» **The problem**: Look below for the line containing "ATOM 85 C CA" and the line containing "ATOM 99 C CA", then set down both and every line between them exactly, without pictures.

* * * * * * *

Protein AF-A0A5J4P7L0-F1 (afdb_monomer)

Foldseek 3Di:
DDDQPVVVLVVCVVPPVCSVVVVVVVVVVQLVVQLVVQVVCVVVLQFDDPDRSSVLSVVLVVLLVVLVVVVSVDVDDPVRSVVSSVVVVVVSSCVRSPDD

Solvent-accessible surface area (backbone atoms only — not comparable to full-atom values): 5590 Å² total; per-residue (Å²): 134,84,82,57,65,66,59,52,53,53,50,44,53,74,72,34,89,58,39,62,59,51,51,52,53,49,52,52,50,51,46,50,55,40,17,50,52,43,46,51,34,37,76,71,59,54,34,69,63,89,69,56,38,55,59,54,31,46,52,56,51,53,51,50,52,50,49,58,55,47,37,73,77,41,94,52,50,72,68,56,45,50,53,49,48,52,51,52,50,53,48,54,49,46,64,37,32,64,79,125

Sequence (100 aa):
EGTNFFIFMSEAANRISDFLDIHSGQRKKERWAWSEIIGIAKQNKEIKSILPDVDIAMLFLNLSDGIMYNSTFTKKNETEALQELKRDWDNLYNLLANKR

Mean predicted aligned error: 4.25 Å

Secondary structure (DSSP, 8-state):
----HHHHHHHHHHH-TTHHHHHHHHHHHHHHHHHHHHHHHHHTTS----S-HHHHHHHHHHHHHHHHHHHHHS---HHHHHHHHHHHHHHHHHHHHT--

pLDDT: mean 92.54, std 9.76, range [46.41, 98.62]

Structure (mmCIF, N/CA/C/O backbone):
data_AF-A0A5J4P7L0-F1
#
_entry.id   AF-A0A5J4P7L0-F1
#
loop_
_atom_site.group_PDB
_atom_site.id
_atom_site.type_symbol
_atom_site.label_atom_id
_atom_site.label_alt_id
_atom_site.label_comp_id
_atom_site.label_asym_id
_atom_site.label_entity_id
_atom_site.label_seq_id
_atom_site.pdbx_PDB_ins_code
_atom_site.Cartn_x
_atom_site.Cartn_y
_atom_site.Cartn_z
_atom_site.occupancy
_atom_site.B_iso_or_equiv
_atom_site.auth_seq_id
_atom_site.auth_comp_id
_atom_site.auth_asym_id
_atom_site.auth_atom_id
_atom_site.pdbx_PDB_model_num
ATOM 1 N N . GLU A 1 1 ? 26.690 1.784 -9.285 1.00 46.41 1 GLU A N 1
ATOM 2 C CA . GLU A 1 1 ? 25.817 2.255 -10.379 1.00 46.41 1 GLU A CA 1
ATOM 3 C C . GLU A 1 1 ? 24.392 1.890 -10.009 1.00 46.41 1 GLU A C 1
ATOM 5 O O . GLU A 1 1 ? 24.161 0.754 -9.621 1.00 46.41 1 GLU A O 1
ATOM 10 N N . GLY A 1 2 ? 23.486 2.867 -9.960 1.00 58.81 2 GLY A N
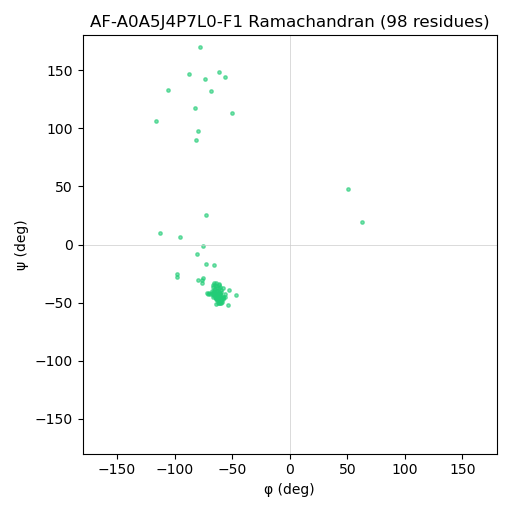 1
ATOM 11 C CA . GLY A 1 2 ? 22.116 2.640 -9.501 1.00 58.81 2 GLY A CA 1
ATOM 12 C C . GLY A 1 2 ? 21.258 2.071 -10.624 1.00 58.81 2 GLY A C 1
ATOM 13 O O . GLY A 1 2 ? 21.071 2.723 -11.648 1.00 58.81 2 GLY A O 1
ATOM 14 N N . THR A 1 3 ? 20.748 0.860 -10.429 1.00 64.25 3 THR A N 1
ATOM 15 C CA . THR A 1 3 ? 19.718 0.218 -11.250 1.00 64.25 3 THR A CA 1
ATOM 16 C C . THR A 1 3 ? 18.532 1.177 -11.429 1.00 64.25 3 THR A C 1
ATOM 18 O O . THR A 1 3 ? 17.859 1.516 -10.459 1.00 64.25 3 THR A O 1
ATOM 21 N N . ASN A 1 4 ? 18.275 1.655 -12.651 1.00 77.69 4 ASN A N 1
ATOM 22 C CA . ASN A 1 4 ? 17.176 2.592 -12.903 1.00 77.69 4 ASN A CA 1
ATOM 23 C C . ASN A 1 4 ? 15.846 1.829 -12.987 1.00 77.69 4 ASN A C 1
ATOM 25 O O . ASN A 1 4 ? 15.514 1.262 -14.029 1.00 77.69 4 ASN A O 1
ATOM 29 N N . PHE A 1 5 ? 15.100 1.816 -11.879 1.00 81.25 5 PHE A N 1
ATOM 30 C CA . PHE A 1 5 ? 13.821 1.116 -11.727 1.00 81.25 5 PHE A CA 1
ATOM 31 C C . PHE A 1 5 ? 12.855 1.357 -12.900 1.00 81.25 5 PHE A C 1
ATOM 33 O O . PHE A 1 5 ? 12.283 0.405 -13.427 1.00 81.25 5 PHE A O 1
ATOM 40 N N . PHE A 1 6 ? 12.729 2.602 -13.373 1.00 84.38 6 PHE A N 1
ATOM 41 C CA . PHE A 1 6 ? 11.814 2.941 -14.469 1.00 84.38 6 PHE A CA 1
ATOM 42 C C . PHE A 1 6 ? 12.209 2.297 -15.787 1.00 84.38 6 PHE A C 1
ATOM 44 O O . PHE A 1 6 ? 11.339 1.786 -16.487 1.00 84.38 6 PHE A O 1
ATOM 51 N N . ILE A 1 7 ? 13.509 2.275 -16.093 1.00 88.31 7 ILE A N 1
ATOM 52 C CA . ILE A 1 7 ? 14.019 1.645 -17.314 1.00 88.31 7 ILE A CA 1
ATOM 53 C C . ILE A 1 7 ? 13.712 0.147 -17.292 1.00 88.31 7 ILE A C 1
ATOM 55 O O . ILE A 1 7 ? 13.213 -0.388 -18.278 1.00 88.31 7 ILE A O 1
ATOM 59 N N . PHE A 1 8 ? 13.934 -0.533 -16.165 1.00 88.44 8 PHE A N 1
ATOM 60 C CA . PHE A 1 8 ? 13.635 -1.964 -16.070 1.00 88.44 8 PHE A CA 1
ATOM 61 C C . PHE A 1 8 ? 12.143 -2.262 -16.185 1.00 88.44 8 PHE A C 1
ATOM 63 O O . PHE A 1 8 ? 11.770 -3.184 -16.905 1.00 88.44 8 PHE A O 1
ATOM 70 N N . MET A 1 9 ? 11.289 -1.465 -15.539 1.00 89.94 9 MET A N 1
ATOM 71 C CA . MET A 1 9 ? 9.839 -1.628 -15.652 1.00 89.94 9 MET A CA 1
ATOM 72 C C . MET A 1 9 ? 9.347 -1.379 -17.082 1.00 89.94 9 MET A C 1
ATOM 74 O O . MET A 1 9 ? 8.525 -2.149 -17.579 1.00
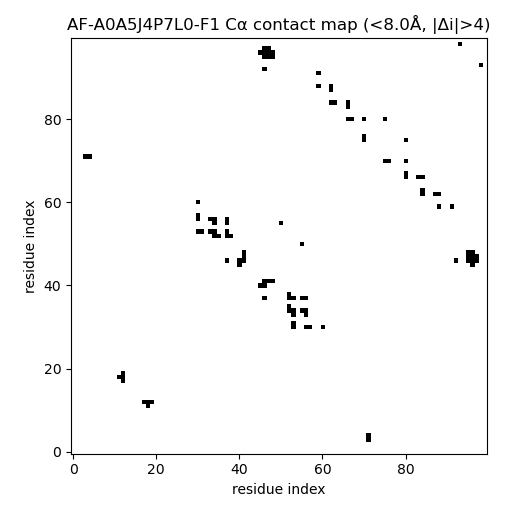 89.94 9 MET A O 1
ATOM 78 N N . SER A 1 10 ? 9.872 -0.359 -17.773 1.00 91.44 10 SER A N 1
ATOM 79 C CA . SER A 1 10 ? 9.513 -0.099 -19.171 1.00 91.44 10 SER A CA 1
ATOM 80 C C . SER A 1 10 ? 10.018 -1.190 -20.114 1.00 91.44 10 SER A C 1
ATOM 82 O O . SER A 1 10 ? 9.283 -1.629 -20.993 1.00 91.44 10 SER A O 1
ATOM 84 N N . GLU A 1 11 ? 11.248 -1.674 -19.922 1.00 94.50 11 GLU A N 1
ATOM 85 C CA . GLU A 1 11 ? 11.807 -2.753 -20.741 1.00 94.50 11 GLU A CA 1
ATOM 86 C C . GLU A 1 11 ? 11.050 -4.066 -20.525 1.00 94.50 11 GLU A C 1
ATOM 88 O O . GLU A 1 11 ? 10.758 -4.768 -21.492 1.00 94.50 11 GLU A O 1
ATOM 93 N N . ALA A 1 12 ? 10.682 -4.388 -19.283 1.00 93.62 12
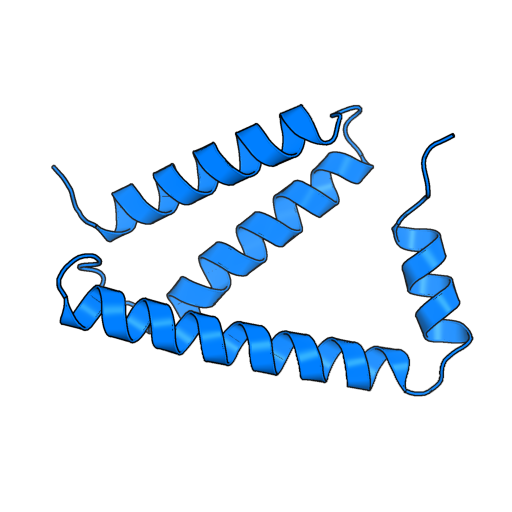 ALA A N 1
ATOM 94 C CA . ALA A 1 12 ? 9.872 -5.563 -18.980 1.00 93.62 12 ALA A CA 1
ATOM 95 C C . ALA A 1 12 ? 8.494 -5.479 -19.650 1.00 93.62 12 ALA A C 1
ATOM 97
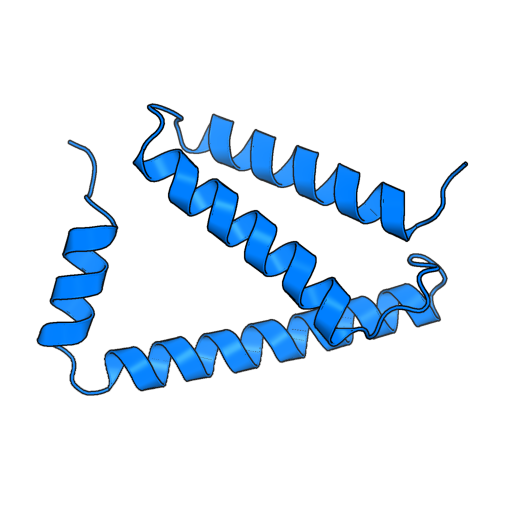 O O . ALA A 1 12 ? 8.088 -6.433 -20.312 1.00 93.62 12 ALA A O 1
ATOM 98 N N . ALA A 1 13 ? 7.825 -4.324 -19.560 1.00 94.06 13 ALA A N 1
ATOM 99 C CA . ALA A 1 13 ? 6.534 -4.096 -20.208 1.00 94.06 13 ALA A CA 1
ATOM 100 C C . ALA A 1 13 ? 6.604 -4.212 -21.741 1.00 94.06 13 ALA A C 1
ATOM 102 O O . ALA A 1 13 ? 5.660 -4.693 -22.358 1.00 94.06 13 ALA A O 1
ATOM 103 N N . ASN A 1 14 ? 7.722 -3.813 -22.355 1.00 95.50 14 ASN A N 1
ATOM 104 C CA . ASN A 1 14 ? 7.909 -3.905 -23.804 1.00 95.50 14 ASN A CA 1
ATOM 105 C C . ASN A 1 14 ? 8.301 -5.312 -24.287 1.00 95.50 14 ASN A C 1
ATOM 107 O O . ASN A 1 14 ? 8.006 -5.670 -25.426 1.00 95.50 14 ASN A O 1
ATOM 111 N N . ARG A 1 15 ? 9.010 -6.099 -23.467 1.00 96.75 15 ARG A N 1
ATOM 112 C CA . ARG A 1 15 ? 9.589 -7.395 -23.880 1.00 96.75 15 ARG A CA 1
ATOM 113 C C . ARG A 1 15 ? 8.747 -8.605 -23.497 1.00 96.75 15 ARG A C 1
ATOM 115 O O . ARG A 1 15 ? 8.876 -9.650 -24.128 1.00 96.75 15 ARG A O 1
ATOM 122 N N . ILE A 1 16 ? 7.933 -8.491 -22.455 1.00 96.31 16 ILE A N 1
ATOM 123 C CA . ILE A 1 16 ? 7.112 -9.577 -21.923 1.00 96.31 16 ILE A CA 1
ATOM 124 C C . ILE A 1 16 ? 5.653 -9.160 -22.123 1.00 96.31 16 ILE A C 1
ATOM 126 O O . ILE A 1 16 ? 5.159 -8.294 -21.404 1.00 96.31 16 ILE A O 1
ATOM 130 N N . SER A 1 17 ? 4.968 -9.773 -23.095 1.00 93.44 17 SER A N 1
ATOM 131 C CA . SER A 1 17 ? 3.599 -9.402 -23.499 1.00 93.44 17 SER A CA 1
ATOM 132 C C . SER A 1 17 ? 2.620 -9.352 -22.329 1.00 93.44 17 SER A C 1
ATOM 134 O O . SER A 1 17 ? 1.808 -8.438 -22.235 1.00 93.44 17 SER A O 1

* * * * * * *

» **Exercise response**:
ATOM 85 C CA . GLU A 1 11 ? 11.807 -2.753 -20.741 1.00 94.50 11 GLU A CA 1
ATOM 86 C C . GLU A 1 11 ? 11.050 -4.066 -20.525 1.00 94.50 11 GLU A C 1
ATOM 88 O O . GLU A 1 11 ? 10.758 -4.768 -21.492 1.00 94.50 11 GLU A O 1
ATOM 93 N N . ALA A 1 12 ? 10.682 -4.388 -19.283 1.00 93.62 12
 ALA A N 1
ATOM 94 C CA . ALA A 1 12 ? 9.872 -5.563 -18.980 1.00 93.62 12 ALA A CA 1
ATOM 95 C C . ALA A 1 12 ? 8.494 -5.479 -19.650 1.00 93.62 12 ALA A C 1
ATOM 97
 O O . ALA A 1 12 ? 8.088 -6.433 -20.312 1.00 93.62 12 ALA A O 1
ATOM 98 N N . ALA A 1 13 ? 7.825 -4.324 -19.560 1.00 94.06 13 ALA A N 1
ATOM 99 C CA . ALA A 1 13 ? 6.534 -4.096 -20.208 1.00 94.06 13 ALA A CA 1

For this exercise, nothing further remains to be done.